What attracted you to the role?

I joined the council in 2004 as deputy director of finance following a public interest report which, among other things, had some fairly hard criticism about the way the council was managing its finances.

I wanted to help make a significant difference. When the opportunity came to step up to this wider role, it was a significant career opportunity as well as enabling me to take forward the financial improvements I'd been working on. I enjoy operating at a more strategic corporate level and being able to contribute to the council's performance and general improvement.

How did your experience prepare you for the task?

I've had a fairly extensive career in finance in a variety of authorities and some of those roles allowed me to work beyond the narrow finance function. The way I carried out the role as deputy director of finance sufficiently impressed the members, who thought I had the skills and abilities to take more responsibility because of the financial improvements made so far.

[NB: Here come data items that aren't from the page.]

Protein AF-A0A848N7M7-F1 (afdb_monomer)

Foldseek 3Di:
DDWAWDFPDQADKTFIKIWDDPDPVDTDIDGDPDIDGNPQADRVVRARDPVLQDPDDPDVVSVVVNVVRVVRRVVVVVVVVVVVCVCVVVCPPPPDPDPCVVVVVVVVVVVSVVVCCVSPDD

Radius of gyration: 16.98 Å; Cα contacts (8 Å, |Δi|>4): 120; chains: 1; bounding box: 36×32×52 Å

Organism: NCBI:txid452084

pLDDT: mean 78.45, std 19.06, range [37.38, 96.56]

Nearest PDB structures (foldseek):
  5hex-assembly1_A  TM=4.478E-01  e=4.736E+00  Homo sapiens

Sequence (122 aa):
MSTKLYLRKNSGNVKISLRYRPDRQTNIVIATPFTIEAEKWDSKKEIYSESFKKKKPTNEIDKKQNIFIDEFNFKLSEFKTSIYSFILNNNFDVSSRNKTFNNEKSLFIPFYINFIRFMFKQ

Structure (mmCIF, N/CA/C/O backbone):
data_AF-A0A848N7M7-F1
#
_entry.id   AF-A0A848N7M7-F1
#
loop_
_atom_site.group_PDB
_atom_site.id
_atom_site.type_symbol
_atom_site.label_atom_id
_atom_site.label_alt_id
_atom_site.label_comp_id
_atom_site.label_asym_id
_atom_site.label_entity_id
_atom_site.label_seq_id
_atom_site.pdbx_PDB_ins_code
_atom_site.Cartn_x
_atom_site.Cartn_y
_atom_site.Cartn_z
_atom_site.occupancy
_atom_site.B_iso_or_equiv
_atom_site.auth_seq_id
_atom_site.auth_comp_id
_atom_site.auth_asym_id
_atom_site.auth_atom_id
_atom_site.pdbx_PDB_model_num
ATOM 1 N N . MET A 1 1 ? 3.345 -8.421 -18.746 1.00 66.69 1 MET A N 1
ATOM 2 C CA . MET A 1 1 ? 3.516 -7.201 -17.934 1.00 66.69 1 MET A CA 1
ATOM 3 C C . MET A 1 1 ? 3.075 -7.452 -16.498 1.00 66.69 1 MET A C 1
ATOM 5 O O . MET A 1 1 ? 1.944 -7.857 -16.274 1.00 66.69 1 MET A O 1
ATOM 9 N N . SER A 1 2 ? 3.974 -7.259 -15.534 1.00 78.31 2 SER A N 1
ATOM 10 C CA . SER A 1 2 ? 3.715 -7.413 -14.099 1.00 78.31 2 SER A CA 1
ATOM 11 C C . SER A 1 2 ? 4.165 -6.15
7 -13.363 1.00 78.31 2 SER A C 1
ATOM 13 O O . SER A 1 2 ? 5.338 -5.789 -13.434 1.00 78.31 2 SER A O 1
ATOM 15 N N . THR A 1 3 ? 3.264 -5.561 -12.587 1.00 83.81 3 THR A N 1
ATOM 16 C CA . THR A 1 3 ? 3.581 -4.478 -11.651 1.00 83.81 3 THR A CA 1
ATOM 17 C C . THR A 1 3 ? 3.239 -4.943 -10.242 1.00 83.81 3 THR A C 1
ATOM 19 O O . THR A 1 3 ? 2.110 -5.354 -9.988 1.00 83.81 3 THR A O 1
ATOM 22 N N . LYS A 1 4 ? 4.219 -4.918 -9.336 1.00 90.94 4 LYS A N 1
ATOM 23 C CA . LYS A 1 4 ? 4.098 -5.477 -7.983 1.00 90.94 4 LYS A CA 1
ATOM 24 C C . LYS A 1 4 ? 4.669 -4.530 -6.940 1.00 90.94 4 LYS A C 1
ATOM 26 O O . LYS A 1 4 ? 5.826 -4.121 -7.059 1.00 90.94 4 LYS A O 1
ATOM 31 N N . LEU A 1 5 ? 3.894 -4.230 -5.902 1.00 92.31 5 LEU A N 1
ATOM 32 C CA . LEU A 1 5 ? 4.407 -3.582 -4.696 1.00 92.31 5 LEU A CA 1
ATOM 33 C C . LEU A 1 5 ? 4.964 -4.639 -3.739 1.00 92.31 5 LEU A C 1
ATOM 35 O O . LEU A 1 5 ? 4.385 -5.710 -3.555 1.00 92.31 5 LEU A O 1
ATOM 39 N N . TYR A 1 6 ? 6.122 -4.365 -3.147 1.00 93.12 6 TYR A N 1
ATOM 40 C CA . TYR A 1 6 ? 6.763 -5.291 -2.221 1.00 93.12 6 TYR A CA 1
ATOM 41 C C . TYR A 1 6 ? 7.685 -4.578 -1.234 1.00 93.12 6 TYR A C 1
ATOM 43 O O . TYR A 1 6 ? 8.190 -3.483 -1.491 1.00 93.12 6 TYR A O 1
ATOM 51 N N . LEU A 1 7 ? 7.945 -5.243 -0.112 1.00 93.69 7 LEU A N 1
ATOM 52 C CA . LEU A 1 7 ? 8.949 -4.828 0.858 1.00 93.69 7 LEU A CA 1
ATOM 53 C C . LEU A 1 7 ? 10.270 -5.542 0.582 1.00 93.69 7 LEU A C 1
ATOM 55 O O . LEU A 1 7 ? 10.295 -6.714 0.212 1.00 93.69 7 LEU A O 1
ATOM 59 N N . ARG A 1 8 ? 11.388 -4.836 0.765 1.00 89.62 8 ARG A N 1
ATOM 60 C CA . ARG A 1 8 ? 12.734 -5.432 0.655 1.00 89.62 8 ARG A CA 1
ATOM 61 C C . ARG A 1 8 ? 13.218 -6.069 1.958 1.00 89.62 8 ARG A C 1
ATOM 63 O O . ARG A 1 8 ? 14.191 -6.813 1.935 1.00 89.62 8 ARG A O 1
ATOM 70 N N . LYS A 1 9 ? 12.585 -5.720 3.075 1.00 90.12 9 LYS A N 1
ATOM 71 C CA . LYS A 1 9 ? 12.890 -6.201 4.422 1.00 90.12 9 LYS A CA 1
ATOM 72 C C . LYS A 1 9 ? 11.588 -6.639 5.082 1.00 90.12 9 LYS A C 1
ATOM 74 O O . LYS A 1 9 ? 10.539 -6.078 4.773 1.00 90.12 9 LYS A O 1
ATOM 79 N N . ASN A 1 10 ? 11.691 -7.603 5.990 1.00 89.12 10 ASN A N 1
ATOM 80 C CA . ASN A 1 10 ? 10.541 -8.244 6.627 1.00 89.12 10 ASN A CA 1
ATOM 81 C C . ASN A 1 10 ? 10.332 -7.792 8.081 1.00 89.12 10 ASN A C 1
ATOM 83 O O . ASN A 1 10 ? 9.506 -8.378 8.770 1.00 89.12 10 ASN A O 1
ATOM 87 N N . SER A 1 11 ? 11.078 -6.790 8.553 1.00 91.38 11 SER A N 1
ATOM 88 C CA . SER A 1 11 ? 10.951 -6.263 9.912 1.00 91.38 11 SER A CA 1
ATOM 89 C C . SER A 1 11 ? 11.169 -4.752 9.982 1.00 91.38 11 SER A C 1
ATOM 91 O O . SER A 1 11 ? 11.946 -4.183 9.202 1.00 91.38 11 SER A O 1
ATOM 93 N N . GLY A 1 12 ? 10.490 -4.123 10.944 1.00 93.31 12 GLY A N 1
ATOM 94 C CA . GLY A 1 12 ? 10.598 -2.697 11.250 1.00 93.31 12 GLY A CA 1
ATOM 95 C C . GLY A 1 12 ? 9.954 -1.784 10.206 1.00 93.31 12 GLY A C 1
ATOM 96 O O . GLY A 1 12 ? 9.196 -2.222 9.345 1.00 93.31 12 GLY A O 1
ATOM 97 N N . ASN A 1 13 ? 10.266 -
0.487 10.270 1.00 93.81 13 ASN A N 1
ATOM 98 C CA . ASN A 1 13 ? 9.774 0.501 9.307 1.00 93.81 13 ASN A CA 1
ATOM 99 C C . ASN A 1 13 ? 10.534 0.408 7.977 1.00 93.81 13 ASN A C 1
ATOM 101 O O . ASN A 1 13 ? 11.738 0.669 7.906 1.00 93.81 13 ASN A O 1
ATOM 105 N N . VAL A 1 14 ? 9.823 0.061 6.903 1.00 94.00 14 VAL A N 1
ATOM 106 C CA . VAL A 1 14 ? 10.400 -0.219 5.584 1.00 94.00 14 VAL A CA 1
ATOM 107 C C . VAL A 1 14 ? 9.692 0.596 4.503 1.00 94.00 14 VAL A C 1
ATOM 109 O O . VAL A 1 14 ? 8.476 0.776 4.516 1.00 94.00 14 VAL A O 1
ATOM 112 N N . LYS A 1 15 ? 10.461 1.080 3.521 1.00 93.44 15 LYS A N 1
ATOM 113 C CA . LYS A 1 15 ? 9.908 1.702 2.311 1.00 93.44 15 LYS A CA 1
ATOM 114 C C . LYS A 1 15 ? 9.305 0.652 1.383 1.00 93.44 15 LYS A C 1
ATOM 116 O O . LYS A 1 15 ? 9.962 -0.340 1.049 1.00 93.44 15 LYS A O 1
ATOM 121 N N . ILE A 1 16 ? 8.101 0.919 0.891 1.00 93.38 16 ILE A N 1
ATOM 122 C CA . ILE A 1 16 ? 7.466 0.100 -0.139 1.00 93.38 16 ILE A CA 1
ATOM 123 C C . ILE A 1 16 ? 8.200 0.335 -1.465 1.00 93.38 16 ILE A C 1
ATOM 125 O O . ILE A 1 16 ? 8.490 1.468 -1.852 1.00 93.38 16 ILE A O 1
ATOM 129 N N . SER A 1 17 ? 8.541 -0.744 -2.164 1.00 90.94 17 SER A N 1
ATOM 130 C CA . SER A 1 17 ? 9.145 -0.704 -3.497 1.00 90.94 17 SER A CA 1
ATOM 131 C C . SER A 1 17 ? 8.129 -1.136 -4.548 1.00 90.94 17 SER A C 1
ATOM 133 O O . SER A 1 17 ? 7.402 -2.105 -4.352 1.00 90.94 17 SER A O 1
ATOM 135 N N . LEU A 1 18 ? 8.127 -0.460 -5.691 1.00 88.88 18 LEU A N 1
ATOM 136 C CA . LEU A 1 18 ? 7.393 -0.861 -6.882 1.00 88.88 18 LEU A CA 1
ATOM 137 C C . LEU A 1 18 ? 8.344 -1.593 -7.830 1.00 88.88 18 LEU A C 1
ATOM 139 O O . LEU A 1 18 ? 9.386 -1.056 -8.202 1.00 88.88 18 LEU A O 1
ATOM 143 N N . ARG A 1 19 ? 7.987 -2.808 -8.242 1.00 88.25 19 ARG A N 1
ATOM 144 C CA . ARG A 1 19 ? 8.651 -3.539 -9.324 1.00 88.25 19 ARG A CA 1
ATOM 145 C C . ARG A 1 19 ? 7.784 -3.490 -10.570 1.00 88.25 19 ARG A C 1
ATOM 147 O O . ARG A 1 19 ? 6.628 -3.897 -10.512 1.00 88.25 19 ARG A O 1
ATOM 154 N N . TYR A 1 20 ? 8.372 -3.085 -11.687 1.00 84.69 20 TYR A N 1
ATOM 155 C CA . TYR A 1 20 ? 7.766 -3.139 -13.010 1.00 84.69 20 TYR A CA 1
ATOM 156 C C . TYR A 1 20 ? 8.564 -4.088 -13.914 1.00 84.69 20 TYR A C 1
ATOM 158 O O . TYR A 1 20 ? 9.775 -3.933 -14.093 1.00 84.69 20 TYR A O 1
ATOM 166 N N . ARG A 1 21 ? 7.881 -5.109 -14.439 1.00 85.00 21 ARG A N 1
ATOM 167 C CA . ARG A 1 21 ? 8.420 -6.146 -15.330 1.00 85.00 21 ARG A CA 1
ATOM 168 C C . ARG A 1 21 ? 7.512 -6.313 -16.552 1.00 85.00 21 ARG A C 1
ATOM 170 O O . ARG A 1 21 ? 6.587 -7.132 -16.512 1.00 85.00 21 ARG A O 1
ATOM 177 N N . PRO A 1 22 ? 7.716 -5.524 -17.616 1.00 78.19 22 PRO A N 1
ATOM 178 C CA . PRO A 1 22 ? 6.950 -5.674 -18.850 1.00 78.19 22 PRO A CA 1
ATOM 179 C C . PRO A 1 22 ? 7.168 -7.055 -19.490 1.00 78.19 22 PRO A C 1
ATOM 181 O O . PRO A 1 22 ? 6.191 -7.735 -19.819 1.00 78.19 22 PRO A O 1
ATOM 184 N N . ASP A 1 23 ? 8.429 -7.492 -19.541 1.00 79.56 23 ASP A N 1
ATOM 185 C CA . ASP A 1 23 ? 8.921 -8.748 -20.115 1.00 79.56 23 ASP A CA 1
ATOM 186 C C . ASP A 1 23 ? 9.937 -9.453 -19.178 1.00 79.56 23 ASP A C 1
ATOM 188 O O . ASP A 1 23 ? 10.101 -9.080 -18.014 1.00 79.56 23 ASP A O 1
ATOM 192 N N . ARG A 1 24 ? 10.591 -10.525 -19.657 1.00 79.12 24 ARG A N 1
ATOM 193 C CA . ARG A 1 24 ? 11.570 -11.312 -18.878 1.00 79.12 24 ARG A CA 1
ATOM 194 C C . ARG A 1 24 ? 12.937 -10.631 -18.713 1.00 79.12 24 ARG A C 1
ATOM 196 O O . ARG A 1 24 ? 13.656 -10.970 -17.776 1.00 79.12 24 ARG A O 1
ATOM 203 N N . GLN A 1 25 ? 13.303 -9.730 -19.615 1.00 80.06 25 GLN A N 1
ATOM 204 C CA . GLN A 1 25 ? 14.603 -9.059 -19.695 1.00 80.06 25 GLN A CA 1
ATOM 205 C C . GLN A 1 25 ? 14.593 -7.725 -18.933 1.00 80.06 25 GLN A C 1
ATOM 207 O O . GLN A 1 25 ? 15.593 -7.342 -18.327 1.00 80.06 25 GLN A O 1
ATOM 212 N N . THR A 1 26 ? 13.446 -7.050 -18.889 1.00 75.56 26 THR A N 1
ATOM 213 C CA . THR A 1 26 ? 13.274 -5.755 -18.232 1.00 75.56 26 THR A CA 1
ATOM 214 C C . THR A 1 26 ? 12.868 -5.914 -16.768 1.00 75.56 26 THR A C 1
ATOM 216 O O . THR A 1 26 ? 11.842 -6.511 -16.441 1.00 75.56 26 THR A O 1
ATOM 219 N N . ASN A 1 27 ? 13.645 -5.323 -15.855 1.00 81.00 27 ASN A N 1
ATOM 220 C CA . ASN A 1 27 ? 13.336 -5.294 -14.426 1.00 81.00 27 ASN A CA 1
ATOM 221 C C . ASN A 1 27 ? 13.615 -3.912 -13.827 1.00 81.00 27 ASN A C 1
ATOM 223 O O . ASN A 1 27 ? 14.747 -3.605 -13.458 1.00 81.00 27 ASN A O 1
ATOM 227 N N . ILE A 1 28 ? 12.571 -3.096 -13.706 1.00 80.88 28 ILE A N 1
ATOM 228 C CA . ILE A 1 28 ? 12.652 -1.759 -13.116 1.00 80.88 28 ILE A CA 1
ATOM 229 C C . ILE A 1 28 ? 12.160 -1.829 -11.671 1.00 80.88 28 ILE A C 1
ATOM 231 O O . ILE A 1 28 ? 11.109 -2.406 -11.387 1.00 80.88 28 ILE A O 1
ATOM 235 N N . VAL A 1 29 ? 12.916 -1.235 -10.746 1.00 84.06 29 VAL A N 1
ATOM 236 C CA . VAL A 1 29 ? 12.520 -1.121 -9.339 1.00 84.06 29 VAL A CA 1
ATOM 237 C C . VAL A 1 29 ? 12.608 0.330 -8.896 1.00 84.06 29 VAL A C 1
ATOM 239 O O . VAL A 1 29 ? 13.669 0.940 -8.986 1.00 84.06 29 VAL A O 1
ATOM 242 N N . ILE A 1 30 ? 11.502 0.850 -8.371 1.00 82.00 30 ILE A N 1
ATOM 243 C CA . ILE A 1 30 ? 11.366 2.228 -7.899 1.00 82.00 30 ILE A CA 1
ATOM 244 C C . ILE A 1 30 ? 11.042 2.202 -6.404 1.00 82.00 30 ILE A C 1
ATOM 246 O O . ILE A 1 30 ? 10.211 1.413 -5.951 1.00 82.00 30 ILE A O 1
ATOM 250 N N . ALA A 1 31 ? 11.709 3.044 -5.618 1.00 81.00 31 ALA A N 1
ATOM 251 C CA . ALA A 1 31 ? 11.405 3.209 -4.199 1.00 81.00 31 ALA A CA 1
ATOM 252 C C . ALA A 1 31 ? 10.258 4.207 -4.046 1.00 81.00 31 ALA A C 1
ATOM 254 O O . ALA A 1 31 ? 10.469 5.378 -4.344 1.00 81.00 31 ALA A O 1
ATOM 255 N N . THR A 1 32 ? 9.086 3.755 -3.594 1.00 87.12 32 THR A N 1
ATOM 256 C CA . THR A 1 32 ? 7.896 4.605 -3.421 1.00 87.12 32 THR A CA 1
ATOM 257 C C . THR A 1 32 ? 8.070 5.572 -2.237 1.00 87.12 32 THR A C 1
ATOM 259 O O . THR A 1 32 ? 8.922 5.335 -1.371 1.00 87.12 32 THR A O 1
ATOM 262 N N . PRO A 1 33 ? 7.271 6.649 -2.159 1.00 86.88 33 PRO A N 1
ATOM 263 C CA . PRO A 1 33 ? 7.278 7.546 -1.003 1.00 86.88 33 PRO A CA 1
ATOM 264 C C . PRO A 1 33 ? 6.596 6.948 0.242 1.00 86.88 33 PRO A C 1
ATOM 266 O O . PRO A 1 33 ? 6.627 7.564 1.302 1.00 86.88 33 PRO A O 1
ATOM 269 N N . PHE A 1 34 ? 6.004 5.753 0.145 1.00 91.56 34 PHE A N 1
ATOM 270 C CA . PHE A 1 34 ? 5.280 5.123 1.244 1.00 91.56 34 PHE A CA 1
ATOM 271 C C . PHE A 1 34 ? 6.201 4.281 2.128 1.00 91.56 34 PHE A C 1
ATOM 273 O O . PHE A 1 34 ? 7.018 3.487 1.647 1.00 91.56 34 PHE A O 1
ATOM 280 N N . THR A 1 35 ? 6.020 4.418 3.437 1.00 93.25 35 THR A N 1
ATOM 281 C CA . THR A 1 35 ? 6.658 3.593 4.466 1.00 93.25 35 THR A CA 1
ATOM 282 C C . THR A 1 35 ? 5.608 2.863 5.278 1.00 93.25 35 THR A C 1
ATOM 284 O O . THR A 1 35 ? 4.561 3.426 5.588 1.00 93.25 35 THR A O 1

What does a typical day involve?

An intensive round of meetings and reporting deadlines. Because of the emphasis on improving performance across the council I am keeping abreast of ensuring the activity plans for delivering improvements are being delivered on the ground.

What's best about the job and what are the biggest challenges?

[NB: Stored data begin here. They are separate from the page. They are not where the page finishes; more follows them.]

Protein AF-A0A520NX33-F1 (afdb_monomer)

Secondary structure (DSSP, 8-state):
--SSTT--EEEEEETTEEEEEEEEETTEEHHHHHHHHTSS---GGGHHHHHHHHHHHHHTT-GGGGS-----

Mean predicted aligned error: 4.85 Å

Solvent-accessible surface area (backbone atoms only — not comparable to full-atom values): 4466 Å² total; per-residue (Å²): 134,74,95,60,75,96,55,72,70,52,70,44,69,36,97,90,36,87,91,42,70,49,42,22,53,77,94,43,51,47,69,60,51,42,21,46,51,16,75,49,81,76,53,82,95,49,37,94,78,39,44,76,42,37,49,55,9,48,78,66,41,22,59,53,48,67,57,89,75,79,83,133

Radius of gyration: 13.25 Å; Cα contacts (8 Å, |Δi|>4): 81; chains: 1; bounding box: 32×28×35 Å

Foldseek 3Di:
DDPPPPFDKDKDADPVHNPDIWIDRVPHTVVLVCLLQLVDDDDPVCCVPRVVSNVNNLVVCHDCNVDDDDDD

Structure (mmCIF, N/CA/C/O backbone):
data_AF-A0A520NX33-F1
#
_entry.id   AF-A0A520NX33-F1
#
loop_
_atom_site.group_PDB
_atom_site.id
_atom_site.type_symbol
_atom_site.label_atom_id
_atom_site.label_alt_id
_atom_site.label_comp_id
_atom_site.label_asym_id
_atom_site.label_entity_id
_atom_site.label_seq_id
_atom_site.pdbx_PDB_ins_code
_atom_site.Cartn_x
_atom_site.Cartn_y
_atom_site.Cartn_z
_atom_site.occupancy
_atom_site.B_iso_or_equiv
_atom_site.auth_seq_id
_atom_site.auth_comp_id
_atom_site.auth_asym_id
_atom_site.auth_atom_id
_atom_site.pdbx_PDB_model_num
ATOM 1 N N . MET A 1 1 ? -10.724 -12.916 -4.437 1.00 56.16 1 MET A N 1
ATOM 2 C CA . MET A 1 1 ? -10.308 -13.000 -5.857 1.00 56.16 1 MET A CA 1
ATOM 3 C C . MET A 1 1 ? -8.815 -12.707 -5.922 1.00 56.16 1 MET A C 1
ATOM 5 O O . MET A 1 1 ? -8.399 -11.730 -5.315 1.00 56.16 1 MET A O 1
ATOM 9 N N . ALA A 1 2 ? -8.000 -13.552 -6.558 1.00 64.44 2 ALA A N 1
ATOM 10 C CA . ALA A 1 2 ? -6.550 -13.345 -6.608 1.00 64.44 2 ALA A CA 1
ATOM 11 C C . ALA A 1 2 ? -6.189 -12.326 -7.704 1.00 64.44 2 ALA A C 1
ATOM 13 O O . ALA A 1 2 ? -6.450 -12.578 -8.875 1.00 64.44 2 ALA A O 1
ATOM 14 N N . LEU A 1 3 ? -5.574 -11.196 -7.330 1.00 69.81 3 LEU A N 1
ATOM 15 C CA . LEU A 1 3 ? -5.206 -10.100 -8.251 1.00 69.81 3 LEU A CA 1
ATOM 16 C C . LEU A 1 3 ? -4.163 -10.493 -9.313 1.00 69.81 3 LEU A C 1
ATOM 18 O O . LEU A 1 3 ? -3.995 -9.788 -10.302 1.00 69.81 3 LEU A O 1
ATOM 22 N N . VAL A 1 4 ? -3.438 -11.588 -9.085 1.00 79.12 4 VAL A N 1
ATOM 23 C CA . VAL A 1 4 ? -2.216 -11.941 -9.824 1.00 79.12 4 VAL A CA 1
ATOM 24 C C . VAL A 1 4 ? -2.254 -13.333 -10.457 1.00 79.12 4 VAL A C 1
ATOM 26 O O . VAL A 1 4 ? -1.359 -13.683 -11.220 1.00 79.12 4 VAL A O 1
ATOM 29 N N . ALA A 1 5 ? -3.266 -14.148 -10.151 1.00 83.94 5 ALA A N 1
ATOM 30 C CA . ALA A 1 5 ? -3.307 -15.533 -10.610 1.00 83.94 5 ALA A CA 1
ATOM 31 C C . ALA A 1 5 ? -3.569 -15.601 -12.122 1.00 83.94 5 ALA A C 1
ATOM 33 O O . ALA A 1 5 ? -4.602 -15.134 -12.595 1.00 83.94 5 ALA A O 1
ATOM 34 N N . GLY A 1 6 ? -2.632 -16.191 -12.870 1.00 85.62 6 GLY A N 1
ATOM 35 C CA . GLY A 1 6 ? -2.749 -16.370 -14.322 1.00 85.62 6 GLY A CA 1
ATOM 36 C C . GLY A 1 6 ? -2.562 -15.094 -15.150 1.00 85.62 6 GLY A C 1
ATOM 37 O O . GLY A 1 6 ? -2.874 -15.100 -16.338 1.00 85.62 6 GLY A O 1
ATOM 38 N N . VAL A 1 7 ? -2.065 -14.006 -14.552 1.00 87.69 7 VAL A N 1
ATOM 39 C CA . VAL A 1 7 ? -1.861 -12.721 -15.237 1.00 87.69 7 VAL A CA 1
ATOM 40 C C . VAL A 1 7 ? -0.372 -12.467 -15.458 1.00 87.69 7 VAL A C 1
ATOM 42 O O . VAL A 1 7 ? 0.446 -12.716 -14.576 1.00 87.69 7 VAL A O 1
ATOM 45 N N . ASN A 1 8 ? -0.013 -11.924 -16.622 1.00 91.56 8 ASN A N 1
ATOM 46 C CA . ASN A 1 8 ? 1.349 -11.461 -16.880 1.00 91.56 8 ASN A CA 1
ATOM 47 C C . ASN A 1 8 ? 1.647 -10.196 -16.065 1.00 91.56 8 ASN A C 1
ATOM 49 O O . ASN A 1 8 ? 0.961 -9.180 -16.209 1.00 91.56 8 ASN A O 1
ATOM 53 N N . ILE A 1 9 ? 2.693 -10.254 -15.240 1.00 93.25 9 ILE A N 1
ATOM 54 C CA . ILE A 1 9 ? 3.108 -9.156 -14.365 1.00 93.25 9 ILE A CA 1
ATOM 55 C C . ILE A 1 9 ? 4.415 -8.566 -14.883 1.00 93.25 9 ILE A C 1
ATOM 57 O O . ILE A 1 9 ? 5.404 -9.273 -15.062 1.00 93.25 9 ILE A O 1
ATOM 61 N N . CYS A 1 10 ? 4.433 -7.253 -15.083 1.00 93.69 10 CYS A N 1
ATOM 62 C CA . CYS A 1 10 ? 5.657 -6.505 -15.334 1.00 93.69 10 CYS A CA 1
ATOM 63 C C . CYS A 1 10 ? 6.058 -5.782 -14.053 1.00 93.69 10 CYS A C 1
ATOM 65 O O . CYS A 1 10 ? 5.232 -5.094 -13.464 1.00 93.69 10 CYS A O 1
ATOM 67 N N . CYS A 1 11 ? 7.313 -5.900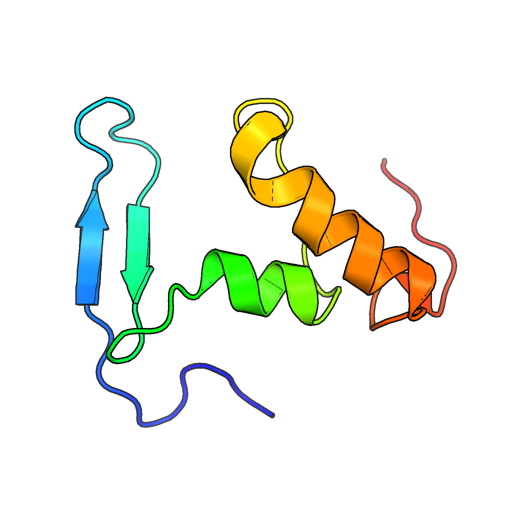 -13.632 1.00 92.50 11 CYS A N 1
ATOM 68 C CA . CYS A 1 11 ? 7.832 -5.197 -12.466 1.00 92.50 11 CYS A CA 1
ATOM 69 C C . CYS A 1 11 ? 9.034 -4.337 -12.861 1.00 92.50 11 CYS A C 1
ATOM 71 O O . CYS A 1 11 ? 9.850 -4.736 -13.689 1.00 92.50 11 CYS A O 1
ATOM 73 N N . ARG A 1 12 ? 9.146 -3.146 -12.271 1.00 90.81 12 ARG A N 1
ATOM 74 C CA . ARG A 1 12 ? 10.292 -2.247 -12.436 1.00 90.81 12 ARG A CA 1
ATOM 75 C C . ARG A 1 12 ? 10.733 -1.732 -11.077 1.00 90.81 12 ARG A C 1
ATOM 77 O O . ARG A 1 12 ? 9.907 -1.236 -10.303 1.00 90.81 12 ARG A O 1
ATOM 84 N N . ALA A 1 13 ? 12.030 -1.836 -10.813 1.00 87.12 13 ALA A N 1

The best part is the opportunity to engage in the council's wider operations. Being able to see the wider picture is a very attractive part of the role.

The biggest challenge is the extent to which we have been under intense scrutiny by external assessors, auditors and inspectors because of previous difficulties. We spend a vast amount of our time and effort reassuring a host of people that we are moving at the right pace to improve.

What's gone well and what could have been done better?

I am pleased with the way we have demonstrated to our external auditors the significant improvements in our financial reporting. Two years ago our accounts were being qualified because of lateness and inaccuracy. But on our last financial reporting the district auditor suggested our accounts were as good as any authority she has audited in the last year.

For a long time we were not seeing improvements in the paying out of housing and council tax benefits, but in the last six months we have managed to halve the time we take to process and pay claims.

What advice might you have for others looking for a similar role?

Look beyond the immediate focus of the job to see how you can make a contribution corporately. Think: 'What can I do to contribute to the organisation's wider ambitions?'

How will your type of role develop in the future?

Making shared services work is a challenge. Increasingly, councils and other organisations are coming together to provide back-office facilities on a collaborative basis.